Quantifying Search Bias: Investigating Sources of Bias for Political Searches in Social Media (1704.01347v1)

Published 5 Apr 2017 in cs.SI, cs.CY, and cs.HC

Abstract: Search systems in online social media sites are frequently used to find information about ongoing events and people. For topics with multiple competing perspectives, such as political events or political candidates, bias in the top ranked results significantly shapes public opinion. However, bias does not emerge from an algorithm alone. It is important to distinguish between the bias that arises from the data that serves as the input to the ranking system and the bias that arises from the ranking system itself. In this paper, we propose a framework to quantify these distinct biases and apply this framework to politics-related queries on Twitter. We found that both the input data and the ranking system contribute significantly to produce varying amounts of bias in the search results and in different ways. We discuss the consequences of these biases and possible mechanisms to signal this bias in social media search systems' interfaces.

Authors (7)

Juhi Kulshrestha (14 papers)
Motahhare Eslami (27 papers)
Johnnatan Messias (20 papers)
Muhammad Bilal Zafar (27 papers)
Saptarshi Ghosh (82 papers)
Krishna P. Gummadi (68 papers)
Karrie Karahalios (16 papers)

Citations (213)

View on Semantic Scholar

Summary

Analyzing and Quantifying Search Bias in Social Media Political Searches

The paper "Quantifying Search Bias: Investigating Sources of Bias for Political Searches in Social Media" presents a novel framework to measure and characterize biases in search engine results, specifically focusing on political queries in social media platforms such as Twitter. The authors elucidate the distinction between biased input data and algorithmic biases introduced by the ranking mechanisms of search systems, applying their framework to Twitter queries during the politically charged context of the 2016 U.S. Presidential primaries.

Methodology for Quantifying Bias

The framework allows for the quantification of search bias by distinguishing between three different components: the input bias originating from the input data sets relevant to a query, the output bias reflecting the final ranked results presented to the user, and the ranking bias that captures additional bias introduced by the ranking algorithms.

To measure the political bias in the context of U.S. politics, where there are mainly two perspectives, the framework requires an understanding of how individual data items—tweets in this case—align with Democratic or Republican viewpoints.
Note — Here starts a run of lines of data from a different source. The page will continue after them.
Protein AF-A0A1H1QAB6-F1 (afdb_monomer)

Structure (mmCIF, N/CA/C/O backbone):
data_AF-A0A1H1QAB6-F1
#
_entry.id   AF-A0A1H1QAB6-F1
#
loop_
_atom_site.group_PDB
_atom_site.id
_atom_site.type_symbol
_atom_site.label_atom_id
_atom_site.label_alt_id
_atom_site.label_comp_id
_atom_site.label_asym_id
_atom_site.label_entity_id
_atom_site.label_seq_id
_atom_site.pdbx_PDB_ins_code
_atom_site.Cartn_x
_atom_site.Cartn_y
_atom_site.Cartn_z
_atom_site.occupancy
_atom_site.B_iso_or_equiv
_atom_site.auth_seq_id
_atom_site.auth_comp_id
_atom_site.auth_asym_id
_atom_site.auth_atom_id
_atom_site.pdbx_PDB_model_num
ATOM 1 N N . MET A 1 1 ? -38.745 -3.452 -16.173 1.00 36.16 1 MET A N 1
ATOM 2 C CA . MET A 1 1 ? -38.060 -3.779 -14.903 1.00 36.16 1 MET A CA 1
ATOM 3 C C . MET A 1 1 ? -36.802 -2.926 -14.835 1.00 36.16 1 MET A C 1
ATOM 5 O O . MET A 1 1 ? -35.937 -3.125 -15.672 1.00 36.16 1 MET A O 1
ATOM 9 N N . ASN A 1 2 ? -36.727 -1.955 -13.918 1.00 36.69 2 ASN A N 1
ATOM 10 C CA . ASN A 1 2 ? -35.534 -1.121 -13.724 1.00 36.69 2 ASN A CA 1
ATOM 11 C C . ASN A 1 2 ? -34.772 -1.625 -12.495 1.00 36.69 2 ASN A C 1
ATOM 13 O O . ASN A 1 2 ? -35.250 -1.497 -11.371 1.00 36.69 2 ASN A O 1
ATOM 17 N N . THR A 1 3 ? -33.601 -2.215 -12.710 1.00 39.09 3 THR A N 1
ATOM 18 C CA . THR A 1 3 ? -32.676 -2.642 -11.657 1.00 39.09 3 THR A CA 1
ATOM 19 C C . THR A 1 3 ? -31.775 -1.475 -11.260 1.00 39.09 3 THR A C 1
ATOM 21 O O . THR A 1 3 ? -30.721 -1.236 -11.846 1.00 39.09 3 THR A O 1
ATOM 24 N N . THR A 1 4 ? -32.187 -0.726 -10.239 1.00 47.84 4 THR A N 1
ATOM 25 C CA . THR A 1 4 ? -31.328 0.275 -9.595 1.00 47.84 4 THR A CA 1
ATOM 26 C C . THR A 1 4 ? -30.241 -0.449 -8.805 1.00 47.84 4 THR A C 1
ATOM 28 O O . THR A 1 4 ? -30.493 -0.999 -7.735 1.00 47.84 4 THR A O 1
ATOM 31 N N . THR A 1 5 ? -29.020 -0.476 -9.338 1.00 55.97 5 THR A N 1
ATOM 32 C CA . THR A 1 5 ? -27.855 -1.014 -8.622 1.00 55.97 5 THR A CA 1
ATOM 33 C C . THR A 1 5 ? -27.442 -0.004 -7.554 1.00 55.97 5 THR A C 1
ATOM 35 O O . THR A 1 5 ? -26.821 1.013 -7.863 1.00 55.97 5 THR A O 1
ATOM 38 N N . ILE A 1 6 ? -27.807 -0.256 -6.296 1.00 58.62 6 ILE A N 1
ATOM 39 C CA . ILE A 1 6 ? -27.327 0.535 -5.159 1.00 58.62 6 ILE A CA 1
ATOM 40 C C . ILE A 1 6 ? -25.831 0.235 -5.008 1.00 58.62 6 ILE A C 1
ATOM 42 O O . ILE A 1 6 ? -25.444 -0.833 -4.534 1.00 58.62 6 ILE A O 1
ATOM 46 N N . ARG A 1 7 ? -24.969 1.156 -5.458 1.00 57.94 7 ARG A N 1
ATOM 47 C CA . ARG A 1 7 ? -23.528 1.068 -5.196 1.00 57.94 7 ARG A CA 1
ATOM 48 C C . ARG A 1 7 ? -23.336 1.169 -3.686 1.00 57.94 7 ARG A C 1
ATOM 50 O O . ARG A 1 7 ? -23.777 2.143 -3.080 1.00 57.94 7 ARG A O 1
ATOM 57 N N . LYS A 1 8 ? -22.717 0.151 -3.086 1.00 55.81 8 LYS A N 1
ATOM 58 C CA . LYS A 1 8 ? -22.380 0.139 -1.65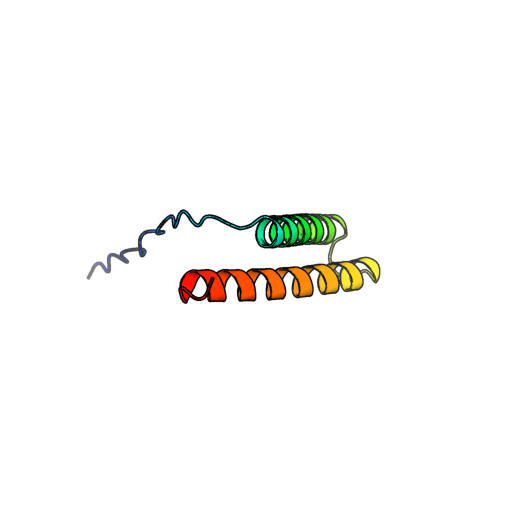9 1.00 55.81 8 LYS A CA 1
ATOM 59 C C . LYS A 1 8 ? -21.634 1.446 -1.331 1.00 55.81 8 LYS A C 1
ATOM 61 O O . LYS A 1 8 ? -20.655 1.739 -2.021 1.00 55.81 8 LYS A O 1
ATOM 66 N N . PRO A 1 9 ? -22.094 2.256 -0.361 1.00 52.72 9 PRO A N 1
ATOM 67 C CA . PRO A 1 9 ? -21.426 3.507 -0.029 1.00 52.72 9 PRO A CA 1
ATOM 68 C C . PRO A 1 9 ? -19.990 3.208 0.409 1.00 52.72 9 PRO A C 1
ATOM 70 O O . PRO A 1 9 ? -19.756 2.293 1.202 1.00 52.72 9 PRO A O 1
ATOM 73 N N . ALA A 1 10 ? -19.029 3.951 -0.143 1.00 55.31 10 ALA A N 1
ATOM 74 C CA . ALA A 1 10 ? -17.641 3.883 0.287 1.00 55.31 10 ALA A CA 1
ATOM 75 C C . ALA A 1 10 ? -17.579 4.384 1.733 1.00 55.31 10 ALA A C 1
ATOM 77 O O . ALA A 1 10 ? -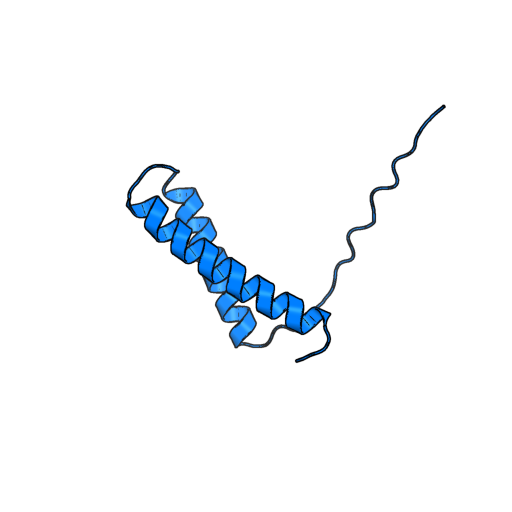17.748 5.573 1.997 1.00 55.31 10 ALA A O 1
ATOM 78 N N . VAL A 1 11 ? -17.413 3.465 2.680 1.00 51.31 11 VAL A N 1
ATOM 79 C CA . VAL A 1 11 ? -17.229 3.817 4.086 1.00 51.31 11 VAL A CA 1
ATOM 80 C C . VAL A 1 11 ? -15.814 4.368 4.217 1.00 51.31 11 VAL A C 1
ATOM 82 O O . VAL A 1 11 ? -14.842 3.634 4.053 1.00 51.31 11 VAL A O 1
ATOM 85 N N . ALA A 1 12 ? -15.697 5.670 4.470 1.00 48.44 12 ALA A N 1
ATOM 86 C CA . ALA A 1 12 ? -14.428 6.271 4.851 1.00 48.44 12 ALA A CA 1
ATOM 87 C C . ALA A 1 12 ? -14.117 5.838 6.289 1.00 48.44 12 ALA A C 1
ATOM 89 O O . ALA A 1 12 ? -14.754 6.298 7.235 1.00 48.44 12 ALA A O 1
ATOM 90 N N . LEU A 1 13 ? -13.182 4.900 6.441 1.00 51.19 13 LEU A N 1
ATOM 91 C CA . LEU A 1 13 ? -12.707 4.451 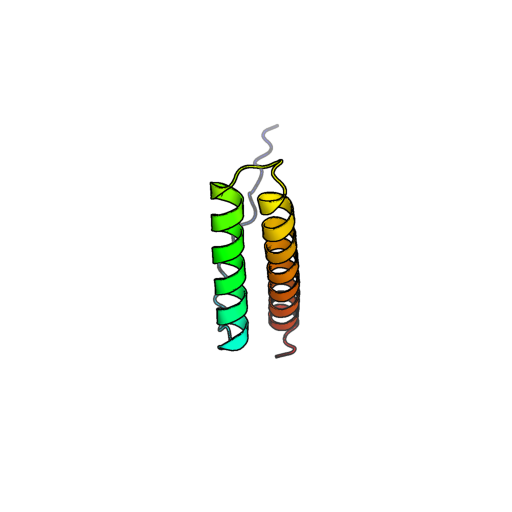7.744 1.00 51.19 13 LEU A CA 1
ATOM 92 C C . LEU A 1 13 ? -11.498 5.307 8.137 1.00 51.19 13 LEU A C 1
ATOM 94 O O . LEU A 1 13 ? -10.453 5.243 7.489 1.00 51.19 13 LEU A O 1
ATOM 98 N N . THR A 1 14 ? -11.636 6.115 9.186 1.00 59.59 14 THR A N 1
ATOM 99 C CA . THR A 1 14 ? -10.500 6.830 9.777 1.00 59.59 14 THR A CA 1
ATOM 100 C C . THR A 1 14 ? -9.796 5.883 10.739 1.00 59.59 14 THR A C 1
ATOM 102 O O . THR A 1 14 ? -10.306 5.606 11.821 1.00 59.59 14 THR A O 1
ATOM 105 N N . VAL A 1 15 ? -8.643 5.361 10.328 1.00 62.38 15 VAL A N 1
ATOM 106 C CA . VAL A 1 15 ? -7.781 4.502 11.151 1.00 62.38 15 VAL A CA 1
ATOM 107 C C . VAL A 1 15 ? -6.530 5.273 11.547 1.00 62.38 15 VAL A C 1
ATOM 109 O O . VAL A 1 15 ? -5.866 5.866 10.696 1.00 62.38 15 VAL A O 1
ATOM 112 N N . THR A 1 16 ? -6.207 5.260 12.839 1.00 67.69 16 THR A N 1
ATOM 113 C CA . THR A 1 16 ? -4.934 5.780 13.341 1.00 67.69 16 THR A CA 1
ATOM 114 C C . THR A 1 16 ? -3.851 4.763 13.014 1.00 67.69 16 THR A C 1
ATOM 116 O O . THR A 1 16 ? -3.861 3.654 13.541 1.00 67.69 16 THR A O 1
ATOM 119 N N . LEU A 1 17 ? -2.943 5.132 12.114 1.00 70.88 17 LEU A N 1
ATOM 120 C CA . LEU A 1 17 ? -1.782 4.317 11.780 1.00 70.88 17 LEU A CA 1
ATOM 121 C C . LEU A 1 17 ? -0.642 4.679 12.731 1.00 70.88 17 LEU A C 1
ATOM 123 O O . LEU A 1 17 ? -0.341 5.859 12.916 1.00 70.88 17 LEU A O 1
ATOM 127 N N . ASP A 1 18 ? -0.003 3.675 13.317 1.00 78.19 18 ASP A N 1
ATOM 128 C CA . ASP A 1 18 ? 1.247 3.866 14.043 1.00 78.19 18 ASP A CA 1
ATOM 129 C C . ASP A 1 18 ? 2.390 4.251 13.077 1.00 78.19 18 ASP A C 1
ATOM 131 O O . ASP A 1 18 ? 2.296 4.071 11.857 1.00 78.19 18 ASP A O 1
ATOM 135 N N . THR A 1 19 ? 3.489 4.780 13.622 1.00 81.25 19 THR A N 1
ATOM 136 C CA . THR A 1 19 ? 4.644 5.267 12.847 1.00 81.25 19 THR A CA 1
ATOM 137 C C . THR A 1 19 ? 5.202 4.220 11.882 1.00 81.25 19 THR A C 1
ATOM 139 O O . THR A 1 19 ? 5.534 4.552 10.747 1.00 81.25 19 THR A O 1
ATOM 142 N N . ASN A 1 20 ? 5.250 2.947 12.284 1.00 77.94 20 ASN A N 1
ATOM 143 C CA . ASN A 1 20 ? 5.768 1.876 11.436 1.00 77.94 20 ASN A CA 1
ATOM 144 C C . ASN A 1 20 ? 4.817 1.625 10.252 1.00 77.94 20 ASN A C 1
ATOM 146 O O . ASN A 1 20 ? 5.251 1.532 9.103 1.00 77.94 20 ASN A O 1
ATOM 150 N N . THR A 1 21 ? 3.505 1.618 10.488 1.00 75.50 21 THR A N 1
ATOM 151 C CA . THR A 1 21 ? 2.518 1.479 9.405 1.00 75.50 21 THR A CA 1
ATOM 152 C C . THR A 1 21 ? 2.535 2.668 8.431 1.00 75.50 21 THR A C 1
ATOM 154 O O . THR A 1 21 ? 2.378 2.476 7.221 1.00 75.50 21 THR A O 1
ATOM 157 N N . LEU A 1 22 ? 2.811 3.887 8.909 1.00 81.94 22 LEU A N 1
ATOM 158 C CA . LEU A 1 22 ? 3.018 5.059 8.046 1.00 81.94 22 LEU A CA 1
ATOM 159 C C . LEU A 1 22 ? 4.269 4.933 7.164 1.00 81.94 22 LEU A C 1
ATOM 161 O O . LEU A 1 22 ? 4.229 5.293 5.985 1.00 81.94 22 LEU A O 1
ATOM 165 N N . GLU A 1 23 ? 5.365 4.393 7.695 1.00 82.38 23 GLU A N 1
ATOM 166 C CA . GLU A 1 23 ? 6.587 4.154 6.921 1.00 82.38 23 GLU A CA 1
ATOM 167 C C . GLU A 1 23 ? 6.379 3.117 5.813 1.00 82.38 23 GLU A C 1
ATOM 169 O O . GLU A 1 23 ? 6.861 3.307 4.694 1.00 82.38 23 GLU A O 1
ATOM 174 N N . VAL A 1 24 ? 5.639 2.040 6.091 1.00 79.25 24 VAL A N 1
ATOM 175 C CA . VAL A 1 24 ? 5.290 1.027 5.079 1.00 79.25 24 VAL A CA 1
ATOM 176 C C . VAL A 1 24 ? 4.412 1.632 3.984 1.00 79.25 24 VAL A C 1
ATOM 178 O O . VAL A 1 24 ? 4.675 1.431 2.798 1.00 79.25 24 VAL A O 1
ATOM 181 N N . LEU A 1 25 ? 3.419 2.449 4.350 1.00 81.19 25 LEU A N 1
ATOM 182 C CA . LEU A 1 25 ? 2.583 3.161 3.380 1.00 81.19 25 LEU A CA 1
ATOM 183 C C . LEU A 1 25 ? 3.406 4.111 2.495 1.00 81.19 25 LEU A C 1
ATOM 185 O O . LEU A 1 25 ? 3.156 4.211 1.291 1.00 81.19 25 LEU A O 1
ATOM 189 N N . SER A 1 26 ? 4.383 4.808 3.077 1.00 84.38 26 SER A N 1
ATOM 190 C CA . SER A 1 26 ? 5.298 5.684 2.341 1.00 84.38 26 SER A CA 1
ATOM 191 C C . SER A 1 26 ? 6.140 4.895 1.334 1.00 84.38 26 SER A C 1
ATOM 193 O O . SER A 1 26 ? 6.170 5.242 0.150 1.00 84.38 26 SER A O 1
ATOM 195 N N . ARG A 1 27 ? 6.738 3.776 1.769 1.00 82.12 27 ARG A N 1
ATOM 196 C CA . ARG A 1 27 ? 7.499 2.855 0.906 1.00 82.12 27 ARG A CA 1
ATOM 197 C C . ARG A 1 27 ? 6.648 2.326 -0.248 1.00 82.12 27 ARG A C 1
ATOM 199 O O . ARG A 1 27 ? 7.070 2.403 -1.399 1.00 82.12 27 ARG A O 1
ATOM 206 N N . TYR A 1 28 ? 5.422 1.895 0.040 1.00 81.50 28 TYR A N 1
ATOM 207 C CA . TYR A 1 28 ? 4.469 1.436 -0.971 1.00 81.50 28 TYR A CA 1
ATOM 208 C C . TYR A 1 28 ? 4.151 2.518 -2.016 1.00 81.50 28 TYR A C 1
ATOM 210 O O . TYR A 1 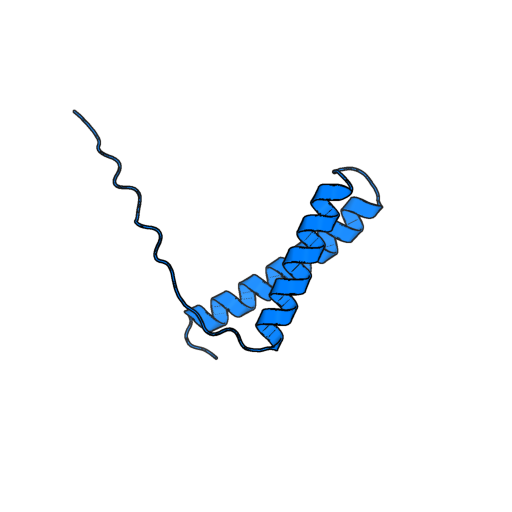28 ? 4.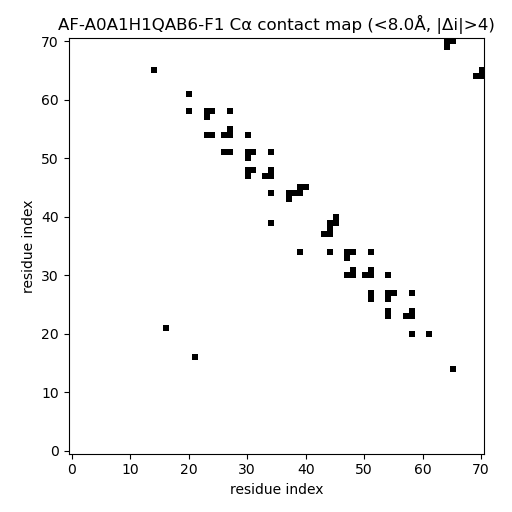188 2.259 -3.220 1.00 81.50 28 TYR A O 1
ATOM 218 N N . ARG A 1 29 ? 3.879 3.757 -1.581 1.00 85.50 29 ARG A N 1
ATOM 219 C CA . ARG A 1 29 ? 3.610 4.882 -2.496 1.00 85.50 29 ARG A CA 1
ATOM 220 C C . ARG A 1 29 ? 4.813 5.200 -3.380 1.00 85.50 29 ARG A C 1
ATOM 222 O O . ARG A 1 29 ? 4.629 5.426 -4.574 1.00 85.50 29 ARG A O 1
ATOM 229 N N . HIS A 1 30 ? 6.019 5.190 -2.817 1.00 85.38 30 HIS A N 1
ATOM 230 C CA . HIS A 1 30 ? 7.241 5.427 -3.585 1.00 85.38 30 HIS A CA 1
ATOM 231 C C . HIS A 1 30 ? 7.479 4.338 -4.631 1.00 85.38 30 HIS A C 1
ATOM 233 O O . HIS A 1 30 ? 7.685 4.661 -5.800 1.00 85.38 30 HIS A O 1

The methodology involves analyzing both the source bias (the bias of the user who posted a tweet) and the content bias (the tweet content itself).

Evaluation and Key Findings

Upon applying this framework to political searches on Twitter, several critical insights emerged:

Integrated Biases: The paper recognizes the significance of both input data and ranking systems in shaping the final bias observed in search results. It highlights that while data inherently carries biases, the contribution of ranking algorithms in shifting or even reversing these inherent biases is substantial.
Ranking Dynamics: By examining specific case studies, such as the search results for popular political figures like Hillary Clinton and Donald Trump, the authors observed that the ranking system could either mitigate or amplify the input bias based on the candidate's popularity and public perception.
Variability in Query Wording: Interestingly, slight variations in query phraseology, such as “republican debate” versus “rep debate,” were shown to yield significantly different bias results, underscoring the complexity of search systems in processing natural language inputs and their consequent effect on political sameness and distinctiveness in the output retrieval.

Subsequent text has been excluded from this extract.